Notice: If you find any mistakes, please open an issue at https://github.com/robomarvin1501/notes\_operating\_systems

## 1 Recap

### 1.1 Virtual memory

The idea is to disconnect from the limitation of our physical budget, and make it appear as though we have all the memory that we want. This can be implemented using demand paging, where we bring pages to memory when we need them, and store them on the disk when we do not. We store their addresses in the page table, and when we want to access memory, we request from the virtual memory to the page table, and if it's in the physical memory, it will be read from there, and if not, it will first be pulled from the disk. If necessary, it will remove a page in memory to make space for this new page. There are many methods to choose this page to remove, discussed previously.
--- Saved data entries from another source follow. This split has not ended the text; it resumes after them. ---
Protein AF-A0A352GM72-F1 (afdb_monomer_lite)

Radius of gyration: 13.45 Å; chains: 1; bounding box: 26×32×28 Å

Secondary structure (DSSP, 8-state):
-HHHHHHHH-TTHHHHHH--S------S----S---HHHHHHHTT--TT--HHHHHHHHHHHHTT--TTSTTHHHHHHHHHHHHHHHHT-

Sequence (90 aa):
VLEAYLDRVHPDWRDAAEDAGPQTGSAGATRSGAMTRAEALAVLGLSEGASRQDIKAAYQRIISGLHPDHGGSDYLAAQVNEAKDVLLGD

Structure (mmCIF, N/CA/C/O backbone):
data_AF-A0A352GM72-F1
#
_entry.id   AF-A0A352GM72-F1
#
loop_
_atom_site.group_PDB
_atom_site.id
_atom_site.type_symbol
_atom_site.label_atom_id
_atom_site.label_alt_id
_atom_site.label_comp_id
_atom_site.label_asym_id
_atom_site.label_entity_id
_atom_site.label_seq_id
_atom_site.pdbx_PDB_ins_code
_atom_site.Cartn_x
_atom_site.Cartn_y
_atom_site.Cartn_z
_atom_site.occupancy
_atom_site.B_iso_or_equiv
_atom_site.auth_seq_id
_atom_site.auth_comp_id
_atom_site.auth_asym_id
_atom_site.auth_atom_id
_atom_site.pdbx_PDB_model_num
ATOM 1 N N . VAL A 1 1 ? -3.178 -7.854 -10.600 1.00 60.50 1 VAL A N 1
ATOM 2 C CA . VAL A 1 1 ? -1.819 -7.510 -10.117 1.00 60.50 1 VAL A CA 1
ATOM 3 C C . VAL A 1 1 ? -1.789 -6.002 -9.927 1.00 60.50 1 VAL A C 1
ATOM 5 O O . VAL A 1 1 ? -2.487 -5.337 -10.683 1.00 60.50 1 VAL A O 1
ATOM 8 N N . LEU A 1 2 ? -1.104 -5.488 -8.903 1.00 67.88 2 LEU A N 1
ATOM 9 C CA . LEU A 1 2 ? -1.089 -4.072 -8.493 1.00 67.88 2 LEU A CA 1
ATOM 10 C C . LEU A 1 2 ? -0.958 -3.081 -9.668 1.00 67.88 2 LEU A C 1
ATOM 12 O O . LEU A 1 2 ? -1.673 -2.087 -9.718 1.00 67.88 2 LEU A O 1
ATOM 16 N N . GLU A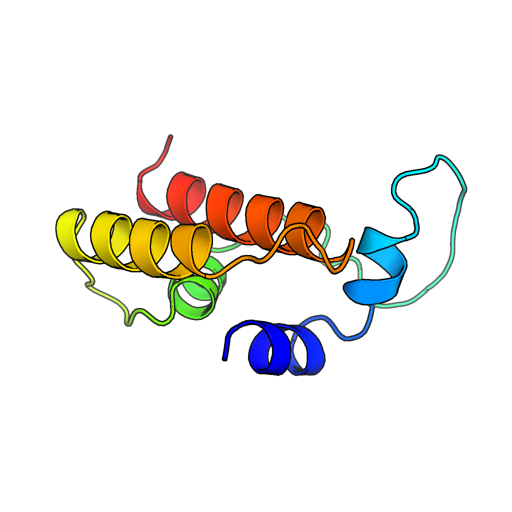 1 3 ? -0.144 -3.417 -10.665 1.00 66.50 3 GLU A N 1
ATOM 17 C CA . GLU A 1 3 ? 0.028 -2.639 -11.899 1.00 66.50 3 GLU A CA 1
ATOM 18 C C . GLU A 1 3 ? -1.288 -2.397 -12.655 1.00 66.50 3 GLU A C 1
ATOM 20 O O . GLU A 1 3 ? -1.556 -1.287 -13.091 1.00 66.50 3 GLU A O 1
ATOM 25 N N . ALA A 1 4 ? -2.161 -3.404 -12.758 1.00 71.44 4 ALA A N 1
ATOM 26 C CA . ALA A 1 4 ? -3.463 -3.275 -13.420 1.00 71.44 4 ALA A CA 1
ATOM 27 C C . ALA A 1 4 ? -4.463 -2.433 -12.608 1.00 71.44 4 ALA A C 1
ATOM 29 O O . ALA A 1 4 ? -5.405 -1.874 -13.167 1.00 71.44 4 ALA A O 1
ATOM 30 N N . TYR A 1 5 ? -4.286 -2.364 -11.283 1.00 70.25 5 TYR A N 1
ATOM 31 C CA . TYR A 1 5 ? -5.060 -1.452 -10.441 1.00 70.25 5 TYR A CA 1
ATOM 32 C C . TYR A 1 5 ? -4.597 -0.011 -10.662 1.00 70.25 5 TYR A C 1
ATOM 34 O O . TYR A 1 5 ? -5.431 0.869 -10.857 1.00 70.25 5 TYR A O 1
ATOM 42 N N . LEU A 1 6 ? -3.284 0.215 -10.712 1.00 71.19 6 LEU A N 1
ATOM 43 C CA . LEU A 1 6 ? -2.718 1.539 -10.949 1.00 71.19 6 LEU A CA 1
ATOM 44 C C . LEU A 1 6 ? -2.987 2.044 -12.370 1.00 71.19 6 LEU A C 1
ATOM 46 O O . LEU A 1 6 ? -3.401 3.186 -12.504 1.00 71.19 6 LEU A O 1
ATOM 50 N N . ASP A 1 7 ? -2.939 1.194 -13.401 1.00 70.81 7 ASP A N 1
ATOM 51 C CA . ASP A 1 7 ? -3.383 1.566 -14.761 1.00 70.81 7 ASP A CA 1
ATOM 52 C C . ASP A 1 7 ? -4.847 2.034 -14.793 1.00 70.81 7 ASP A C 1
ATOM 54 O O . ASP A 1 7 ? -5.228 2.867 -15.613 1.00 70.81 7 ASP A O 1
ATOM 58 N N . ARG A 1 8 ? -5.690 1.498 -13.902 1.00 72.31 8 ARG A N 1
ATOM 59 C CA . ARG A 1 8 ? -7.116 1.834 -13.836 1.00 72.31 8 ARG A CA 1
ATOM 60 C C . ARG A 1 8 ? -7.404 3.074 -12.990 1.00 72.31 8 ARG A C 1
ATOM 62 O O . ARG A 1 8 ? -8.354 3.793 -13.292 1.00 72.31 8 ARG A O 1
ATOM 69 N N . VAL A 1 9 ? -6.673 3.267 -11.896 1.00 66.38 9 VAL A N 1
ATOM 70 C CA . VAL A 1 9 ? -6.957 4.306 -10.888 1.00 66.38 9 VAL A CA 1
ATOM 71 C C . VAL A 1 9 ? -6.068 5.536 -11.057 1.00 66.38 9 VAL A C 1
ATOM 73 O O . VAL A 1 9 ? -6.495 6.639 -10.731 1.00 66.38 9 VAL A O 1
ATOM 76 N N . HIS A 1 10 ? -4.875 5.358 -11.611 1.00 64.44 10 HIS A N 1
ATOM 77 C CA 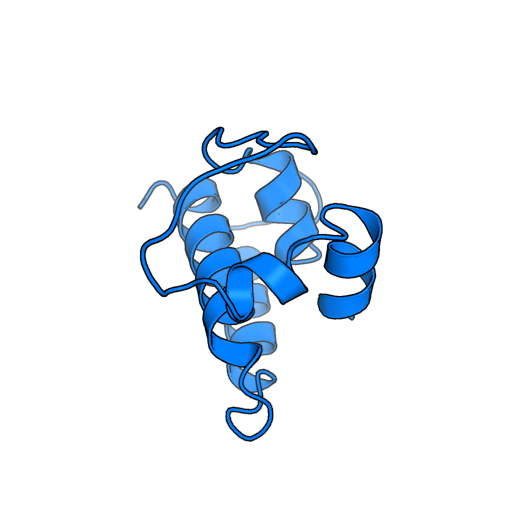. HIS A 1 10 ? -3.875 6.395 -11.828 1.00 64.44 10 HIS A CA 1
ATOM 78 C C . HIS A 1 10 ? -3.213 6.230 -13.204 1.00 64.44 10 HIS A C 1
ATOM 80 O O . HIS A 1 10 ? -2.024 5.993 -13.248 1.00 64.44 10 HIS A O 1
ATOM 86 N N . PRO A 1 11 ? -3.920 6.338 -14.340 1.00 64.19 11 PRO A N 1
ATOM 87 C CA . PRO A 1 11 ? -3.349 6.056 -15.667 1.00 64.19 11 PRO A CA 1
ATOM 88 C C . PRO A 1 11 ? -2.020 6.785 -15.974 1.00 64.19 11 PRO A C 1
ATOM 90 O O . PRO A 1 11 ? -1.179 6.212 -16.658 1.00 64.19 11 PRO A O 1
ATOM 93 N N . ASP A 1 12 ? -1.788 7.970 -15.395 1.00 63.78 12 ASP A N 1
ATOM 94 C CA . ASP A 1 12 ? -0.545 8.758 -15.511 1.00 63.78 12 ASP A CA 1
ATOM 95 C C . ASP A 1 12 ? 0.576 8.329 -14.532 1.00 63.78 12 ASP A C 1
ATOM 97 O O . ASP A 1 12 ? 1.592 9.008 -14.386 1.00 63.78 12 ASP A O 1
ATOM 101 N N . TRP A 1 13 ? 0.418 7.213 -13.811 1.00 68.38 13 TRP A N 1
ATOM 102 C CA . TRP A 1 13 ? 1.411 6.730 -12.842 1.00 68.38 13 TRP A CA 1
ATOM 103 C C . TRP A 1 13 ? 2.740 6.345 -13.495 1.00 68.38 13 TRP A C 1
ATOM 105 O O . TRP A 1 13 ? 3.786 6.410 -12.852 1.00 68.38 13 TRP A O 1
ATOM 115 N N . ARG A 1 14 ? 2.693 5.939 -14.770 1.00 64.88 14 ARG A N 1
ATOM 116 C CA . ARG A 1 14 ? 3.876 5.590 -15.563 1.00 64.88 14 ARG A CA 1
ATOM 117 C C . ARG A 1 14 ? 4.661 6.833 -15.961 1.00 64.88 14 ARG A C 1
ATOM 119 O O . ARG A 1 14 ? 5.865 6.858 -15.742 1.00 64.88 14 ARG A O 1
ATOM 126 N N . ASP A 1 15 ? 3.973 7.880 -16.408 1.00 60.03 15 ASP A N 1
ATOM 127 C CA . ASP A 1 15 ? 4.597 9.175 -16.680 1.00 60.03 15 ASP A CA 1
ATOM 128 C C . ASP A 1 15 ? 5.166 9.790 -15.393 1.00 60.03 15 ASP A C 1
ATOM 130 O O . ASP A 1 15 ? 6.275 10.306 -15.401 1.00 60.03 15 ASP A O 1
ATOM 134 N N . ALA A 1 16 ? 4.482 9.651 -14.250 1.00 60.06 16 ALA A N 1
ATOM 135 C CA . ALA A 1 16 ? 4.999 10.091 -12.949 1.00 60.06 16 ALA A CA 1
ATOM 136 C C . ALA A 1 16 ? 6.219 9.283 -12.454 1.00 60.06 16 ALA A C 1
ATOM 138 O O . ALA A 1 16 ? 7.016 9.798 -11.669 1.00 60.06 16 ALA A O 1
ATOM 139 N N . ALA A 1 17 ? 6.368 8.025 -12.885 1.00 58.31 17 ALA A N 1
ATOM 140 C CA . ALA A 1 17 ? 7.557 7.217 -12.614 1.00 58.31 17 ALA A CA 1
ATOM 141 C C . ALA A 1 17 ? 8.753 7.645 -13.486 1.00 58.31 17 ALA A C 1
ATOM 143 O O . ALA A 1 17 ? 9.894 7.576 -13.030 1.00 58.31 17 ALA A O 1
ATOM 144 N N . GLU A 1 18 ? 8.496 8.110 -14.712 1.00 53.16 18 GLU A N 1
ATOM 145 C CA . GLU A 1 18 ? 9.512 8.653 -15.625 1.00 53.16 18 GLU A CA 1
ATOM 146 C C . GLU A 1 18 ? 9.876 10.120 -15.302 1.00 53.16 18 GLU A C 1
ATOM 148 O O . GLU A 1 18 ? 11.034 10.512 -15.448 1.00 53.16 18 GLU A O 1
ATOM 153 N N . ASP A 1 19 ? 8.927 10.912 -14.786 1.00 50.06 19 ASP A N 1
ATOM 154 C CA . ASP A 1 19 ? 9.047 12.347 -14.467 1.00 50.06 19 ASP A CA 1
ATOM 155 C C . ASP A 1 19 ? 9.565 12.628 -13.042 1.00 50.06 19 ASP A C 1
ATOM 157 O O . ASP A 1 19 ? 9.414 13.722 -12.508 1.00 50.06 19 ASP A O 1
ATOM 161 N N . ALA A 1 20 ? 10.275 11.694 -12.400 1.00 51.47 20 ALA A N 1
ATOM 162 C CA . ALA A 1 20 ? 11.043 11.988 -11.177 1.00 51.47 20 ALA A CA 1
ATOM 163 C C . ALA A 1 20 ? 12.284 12.894 -11.441 1.00 51.47 20 ALA A C 1
ATOM 165 O O . ALA A 1 20 ? 13.292 12.825 -10.732 1.00 51.47 20 ALA A O 1
ATOM 166 N N . GLY A 1 21 ? 12.210 13.752 -12.465 1.00 45.56 21 GLY A N 1
ATOM 167 C CA . GLY A 1 21 ? 13.074 14.888 -12.780 1.00 45.56 21 GLY A CA 1
ATOM 168 C C . GLY A 1 21 ? 12.242 16.188 -12.843 1.00 45.56 21 GLY A C 1
ATOM 169 O O . GLY A 1 21 ? 11.026 16.144 -12.958 1.00 45.56 21 GLY A O 1
ATOM 170 N N . PRO A 1 22 ? 12.834 17.384 -12.681 1.00 50.47 22 PRO A N 1
ATOM 171 C CA . PRO A 1 22 ? 12.083 18.500 -12.109 1.00 50.47 22 PRO A CA 1
ATOM 172 C C . PRO A 1 22 ? 11.416 19.428 -13.142 1.00 50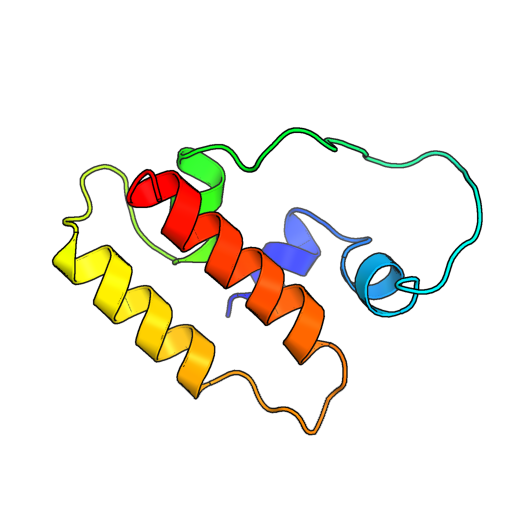.47 22 PRO A C 1
ATOM 174 O O . PRO A 1 22 ? 11.900 20.550 -13.280 1.00 50.47 22 PRO A O 1
ATOM 177 N N . GLN A 1 23 ? 10.315 19.086 -13.834 1.00 47.03 23 GLN A N 1
ATOM 178 C CA . GLN A 1 23 ? 9.652 20.073 -14.723 1.00 47.03 23 GLN A CA 1
ATOM 179 C C . GLN A 1 23 ? 8.114 19.984 -14.876 1.00 47.03 23 GLN A C 1
ATOM 181 O O . GLN A 1 23 ? 7.568 19.303 -15.725 1.00 47.03 23 GLN A O 1
ATOM 186 N N . THR A 1 24 ? 7.429 20.883 -14.161 1.00 51.88 24 THR A N 1
ATOM 187 C CA . THR A 1 24 ? 6.376 21.798 -14.661 1.00 51.88 24 THR A CA 1
ATOM 188 C C . THR A 1 24 ? 5.343 21.307 -15.711 1.00 51.88 24 THR A C 1
ATOM 190 O O . THR A 1 24 ? 5.497 21.558 -16.901 1.00 51.88 24 THR A O 1
ATOM 193 N N . GLY A 1 25 ? 4.177 20.857 -15.226 1.00 50.59 25 GLY A N 1
ATOM 194 C CA . GLY A 1 25 ? 2.844 21.387 -15.585 1.00 50.59 25 GLY A CA 1
ATOM 195 C C . GLY A 1 25 ? 2.123 20.909 -16.861 1.00 50.59 25 GLY A C 1
ATOM 196 O O . GLY A 1 25 ? 2.391 21.419 -17.940 1.00 50.59 25 GLY A O 1
ATOM 197 N N . SER A 1 26 ? 1.025 20.149 -16.709 1.00 45.28 26 SER A N 1
ATOM 198 C CA . SER A 1 26 ? -0.364 20.586 -17.016 1.00 45.28 26 SER A CA 1
ATOM 199 C C . SER A 1 26 ? -1.385 19.437 -17.024 1.00 45.28 26 SER A C 1
ATOM 201 O O . SER A 1 26 ? -1.266 18.491 -17.785 1.00 45.28 26 SER A O 1
ATOM 203 N N . ALA A 1 27 ? -2.461 19.646 -16.257 1.00 50.75 27 ALA A N 1
ATOM 204 C CA . ALA A 1 27 ? -3.843 19.226 -16.522 1.00 50.75 27 ALA A CA 1
ATOM 205 C C . ALA A 1 27 ? -4.159 17.724 -16.710 1.00 50.75 27 ALA A C 1
ATOM 207 O O . ALA A 1 27 ? -4.496 17.280 -17.801 1.00 50.75 27 ALA A O 1
ATOM 208 N N . GLY A 1 28 ? -4.246 16.998 -15.591 1.00 42.94 28 GLY A N 1
ATOM 209 C CA . GLY A 1 28 ? -4.937 15.708 -15.516 1.00 42.94 28 GLY A CA 1
ATOM 210 C C . GLY A 1 28 ? -4.712 15.012 -14.176 1.00 42.94 28 GLY A C 1
ATOM 211 O O . GLY A 1 28 ? -3.659 14.455 -13.943 1.00 42.94 28 GLY A O 1
ATOM 212 N N . ALA A 1 29 ? -5.694 15.077 -13.275 1.00 48.06 29 ALA A N 1
ATOM 213 C CA . ALA A 1 29 ? -5.792 14.250 -12.064 1.00 48.06 29 ALA A CA 1
ATOM 214 C C . ALA A 1 29 ? -4.673 14.344 -11.000 1.00 48.06 29 ALA A C 1
ATOM 216 O O . ALA A 1 29 ? -4.315 13.347 -10.377 1.00 48.06 29 ALA A O 1
ATOM 217 N N . THR A 1 30 ? -4.236 15.546 -10.621 1.00 44.25 30 THR A N 1
ATOM 218 C CA . THR A 1 30 ? -3.653 15.730 -9.283 1.00 44.25 30 THR A CA 1
ATOM 219 C C . THR A 1 30 ? -4.750 15.687 -8.214 1.00 44.25 30 THR A C 1
ATOM 221 O O . THR A 1 30 ? -5.110 16.696 -7.609 1.00 44.25 30 THR A O 1
ATOM 224 N N . ARG A 1 31 ? -5.222 14.482 -7.863 1.00 48.94 31 ARG A N 1
ATOM 225 C CA . ARG A 1 31 ? -5.420 14.209 -6.432 1.00 48.94 31 ARG A CA 1
ATOM 226 C C . ARG A 1 31 ? -4.032 14.013 -5.823 1.00 48.94 31 ARG A C 1
ATOM 228 O O . ARG A 1 31 ? -3.684 12.931 -5.388 1.00 48.94 31 ARG A O 1
ATOM 235 N N . SER A 1 32 ? -3.251 15.094 -5.772 1.00 51.91 32 SER A N 1
ATOM 236 C CA . SER A 1 32 ? -2.053 15.233 -4.931 1.00 51.91 32 SER A CA 1
ATOM 237 C C . SER A 1 32 ? -2.446 15.346 -3.450 1.00 51.91 32 SER A C 1
ATOM 239 O O . SER A 1 32 ? -1.899 16.158 -2.708 1.00 51.91 32 SER A O 1
ATOM 241 N N . GLY A 1 33 ? -3.479 14.612 -3.041 1.00 58.34 33 GLY A N 1
ATOM 242 C CA . GLY A 1 33 ? -3.867 14.460 -1.651 1.00 58.34 33 GLY A CA 1
ATOM 243 C C . GLY A 1 33 ? -3.190 13.208 -1.127 1.00 58.34 33 GLY A C 1
ATOM 244 O O . GLY A 1 33 ? -3.144 12.214 -1.844 1.00 58.34 33 GLY A O 1
ATOM 245 N N . ALA A 1 34 ? -2.666 13.276 0.096 1.00 69.62 34 ALA A N 1
ATOM 246 C CA . ALA A 1 34 ? -2.118 12.121 0.797 1.00 69.62 34 ALA A CA 1
ATOM 247 C C . ALA A 1 34 ? -3.035 10.899 0.627 1.00 69.62 34 ALA A C 1
ATOM 249 O O . ALA A 1 34 ? -4.262 11.040 0.741 1.00 69.62 34 ALA A O 1
ATOM 250 N N . MET A 1 35 ? -2.445 9.734 0.343 1.00 84.00 35 MET A N 1
ATOM 251 C CA . MET A 1 35 ? -3.191 8.504 0.094 1.00 84.00 35 MET A CA 1
ATOM 252 C C . MET A 1 35 ? -4.231 8.261 1.193 1.00 84.00 35 MET A C 1
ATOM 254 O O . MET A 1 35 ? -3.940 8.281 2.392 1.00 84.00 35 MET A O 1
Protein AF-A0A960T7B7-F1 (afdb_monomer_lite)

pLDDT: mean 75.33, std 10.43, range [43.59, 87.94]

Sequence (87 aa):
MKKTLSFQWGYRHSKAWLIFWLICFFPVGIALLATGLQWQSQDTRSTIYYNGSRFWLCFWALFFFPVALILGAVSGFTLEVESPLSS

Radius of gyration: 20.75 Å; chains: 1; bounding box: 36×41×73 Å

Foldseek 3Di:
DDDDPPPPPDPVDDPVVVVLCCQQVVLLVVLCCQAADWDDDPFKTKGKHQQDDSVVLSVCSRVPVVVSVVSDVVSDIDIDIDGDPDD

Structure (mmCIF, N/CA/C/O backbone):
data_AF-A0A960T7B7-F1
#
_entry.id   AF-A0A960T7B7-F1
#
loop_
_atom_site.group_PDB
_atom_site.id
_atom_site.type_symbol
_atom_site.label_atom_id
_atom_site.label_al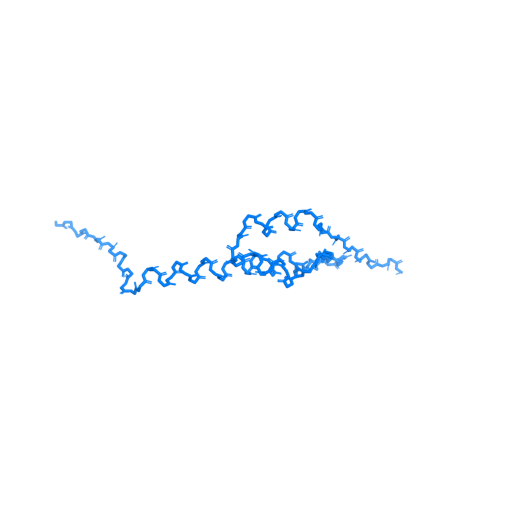t_id
_atom_site.label_comp_id
_atom_site.label_asym_id
_atom_site.label_entity_id
_atom_site.label_seq_id
_atom_site.pdbx_PDB_ins_code
_atom_site.Cartn_x
_atom_site.Cartn_y
_atom_site.Cartn_z
_atom_site.occupancy
_atom_site.B_iso_or_equiv
_atom_site.auth_seq_id
_atom_site.auth_comp_id
_atom_site.auth_asym_id
_atom_site.auth_atom_id
_atom_site.pdbx_PDB_model_num
ATOM 1 N N . MET A 1 1 ? 8.979 29.424 43.515 1.00 43.59 1 MET A N 1
ATOM 2 C CA . MET A 1 1 ? 7.723 28.859 42.966 1.00 43.59 1 MET A CA 1
ATOM 3 C C . MET A 1 1 ? 8.014 28.288 41.581 1.00 43.59 1 MET A C 1
ATOM 5 O O . MET A 1 1 ? 8.338 29.057 40.687 1.00 43.59 1 MET A O 1
ATOM 9 N N . LYS A 1 2 ? 8.002 26.959 41.408 1.00 50.41 2 LYS A N 1
ATOM 10 C CA . LYS A 1 2 ? 8.228 26.314 40.101 1.00 50.41 2 LYS A CA 1
ATOM 11 C C . LYS A 1 2 ? 6.878 26.149 39.394 1.00 50.41 2 LYS A C 1
ATOM 13 O O . LYS A 1 2 ? 6.015 25.450 39.912 1.00 50.41 2 LYS A O 1
ATOM 18 N N . LYS A 1 3 ? 6.683 26.796 38.239 1.00 56.06 3 LYS A N 1
ATOM 19 C CA . LYS A 1 3 ? 5.547 26.523 37.343 1.00 56.06 3 LYS A CA 1
ATOM 20 C C . LYS A 1 3 ? 5.869 25.258 36.551 1.00 56.06 3 LYS A C 1
ATOM 22 O O . LYS A 1 3 ? 6.682 25.292 35.634 1.00 56.06 3 LYS A O 1
ATOM 27 N N . THR A 1 4 ? 5.257 24.141 36.920 1.00 60.50 4 THR A N 1
ATOM 28 C CA . THR A 1 4 ? 5.272 22.918 36.114 1.00 60.50 4 THR A CA 1
ATOM 29 C C . THR A 1 4 ? 4.289 23.096 34.964 1.00 60.50 4 THR A C 1
ATOM 31 O O . THR A 1 4 ? 3.077 23.042 35.160 1.00 60.50 4 THR A O 1
ATOM 34 N N . LEU A 1 5 ? 4.810 23.361 33.768 1.00 60.12 5 LEU A N 1
ATOM 35 C CA . LEU A 1 5 ? 4.039 23.345 32.528 1.00 60.12 5 LEU A CA 1
ATOM 36 C C . LEU A 1 5 ? 3.683 21.889 32.200 1.00 60.12 5 LEU A C 1
ATOM 38 O O . LEU A 1 5 ? 4.409 21.205 31.484 1.00 60.12 5 LEU A O 1
ATOM 42 N N . SER A 1 6 ? 2.586 21.386 32.763 1.00 58.06 6 SER A N 1
ATOM 43 C CA . SER A 1 6 ? 2.022 20.095 32.375 1.00 58.06 6 SER A CA 1
ATOM 44 C C . SER A 1 6 ? 1.363 20.246 31.006 1.00 58.06 6 SER A C 1
ATOM 46 O O . SER A 1 6 ? 0.197 20.626 30.903 1.00 58.06 6 SER A O 1
ATOM 48 N N . PHE A 1 7 ? 2.135 19.996 29.950 1.00 62.84 7 PHE A N 1
ATOM 49 C CA . PHE A 1 7 ? 1.658 19.942 28.571 1.00 62.84 7 PHE A CA 1
ATOM 50 C C . PHE A 1 7 ? 0.758 18.708 28.406 1.00 62.84 7 PHE A C 1
ATOM 52 O O . PHE A 1 7 ? 1.210 17.618 28.063 1.00 62.84 7 PHE A O 1
ATOM 59 N N . GLN A 1 8 ? -0.523 18.850 28.747 1.00 60.00 8 GLN A N 1
ATOM 60 C CA . GLN A 1 8 ? -1.506 17.784 28.595 1.00 60.00 8 GLN A CA 1
ATOM 61 C C . GLN A 1 8 ? -1.933 17.706 27.129 1.00 60.00 8 GLN A C 1
ATOM 63 O O . GLN A 1 8 ? -2.786 18.461 26.666 1.00 60.00 8 GLN A O 1
ATOM 68 N N . TRP A 1 9 ? -1.323 16.781 26.391 1.00 52.75 9 TRP A N 1
ATOM 69 C CA . TRP A 1 9 ? -1.728 16.420 25.034 1.00 52.75 9 TRP A CA 1
ATOM 70 C C . TRP A 1 9 ? -3.082 15.691 25.082 1.00 52.75 9 TRP A C 1
ATOM 72 O O . TRP A 1 9 ? -3.177 14.465 25.102 1.00 52.75 9 TRP A O 1
ATOM 82 N N . GLY A 1 10 ? -4.159 16.465 25.200 1.00 62.06 10 GLY A N 1
ATOM 83 C CA . GLY A 1 10 ? -5.530 15.975 25.226 1.00 62.06 10 GLY A CA 1
ATOM 84 C C . GLY A 1 10 ? -6.130 15.979 23.827 1.00 62.06 10 GLY A C 1
ATOM 85 O O . GLY A 1 10 ? -6.680 16.988 23.393 1.00 62.06 10 GLY A O 1
ATOM 86 N N . TYR A 1 11 ? -6.061 14.854 23.113 1.00 68.94 11 TYR A N 1
ATOM 87 C CA . TYR A 1 11 ? -6.816 14.700 21.869 1.00 68.94 11 TYR A CA 1
ATOM 88 C C . TYR A 1 11 ? -8.305 14.558 22.216 1.00 68.94 11 TYR A C 1
ATOM 90 O O . TYR A 1 11 ? -8.755 13.495 22.647 1.00 68.94 11 TYR A O 1
ATOM 98 N N . ARG A 1 12 ? -9.044 15.669 22.108 1.00 72.50 12 ARG A N 1
ATOM 99 C CA . ARG A 1 12 ? -10.461 15.793 22.498 1.00 72.50 12 ARG A CA 1
ATOM 100 C C . ARG A 1 12 ? -11.415 15.069 21.537 1.00 72.50 12 ARG A C 1
ATOM 102 O O . ARG A 1 12 ? -12.564 14.825 21.887 1.00 72.50 12 ARG A O 1
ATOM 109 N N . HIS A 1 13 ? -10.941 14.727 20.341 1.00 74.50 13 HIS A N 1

The performance is found as follows: Let us call p the probability of a page fault, and thus the effective access time is given as:

effective access time =  $p \cdot \text{page fault time} + \text{memory access time}$ 

Remember, we add disk load time to the memory access time. The slowdown is as follows:

$$slowdown = \frac{Effective \ access \ time}{memory \ access \ time}$$

These have typical numebrs (currently, in 2025) of a page fault time being rough;y  $40\mu s$  (on an SSD), and access time of 100ns. For p=0.01, we generally get a slowdown of 5, and when p=0.0001, we get a slowdown of around 1.04. Performance depends on locality, we should ensure that costly disk operations are rare, and amortise them across many memory accesses.

## 2 Workloads and Locality management

### 2.1 Reminder, principle of locality

Temporal locality: If we accessed a certain address, the chances are high to access it again shortly. Spatial locality: If we accessed a certain address, the chances are high to access its neighbours.

Temporal locality actually reflects two separate phenomena. Firstly, when we access memory in a clustered manner, such as in the following order: AAAAABBBBBCCCCCDDDDD.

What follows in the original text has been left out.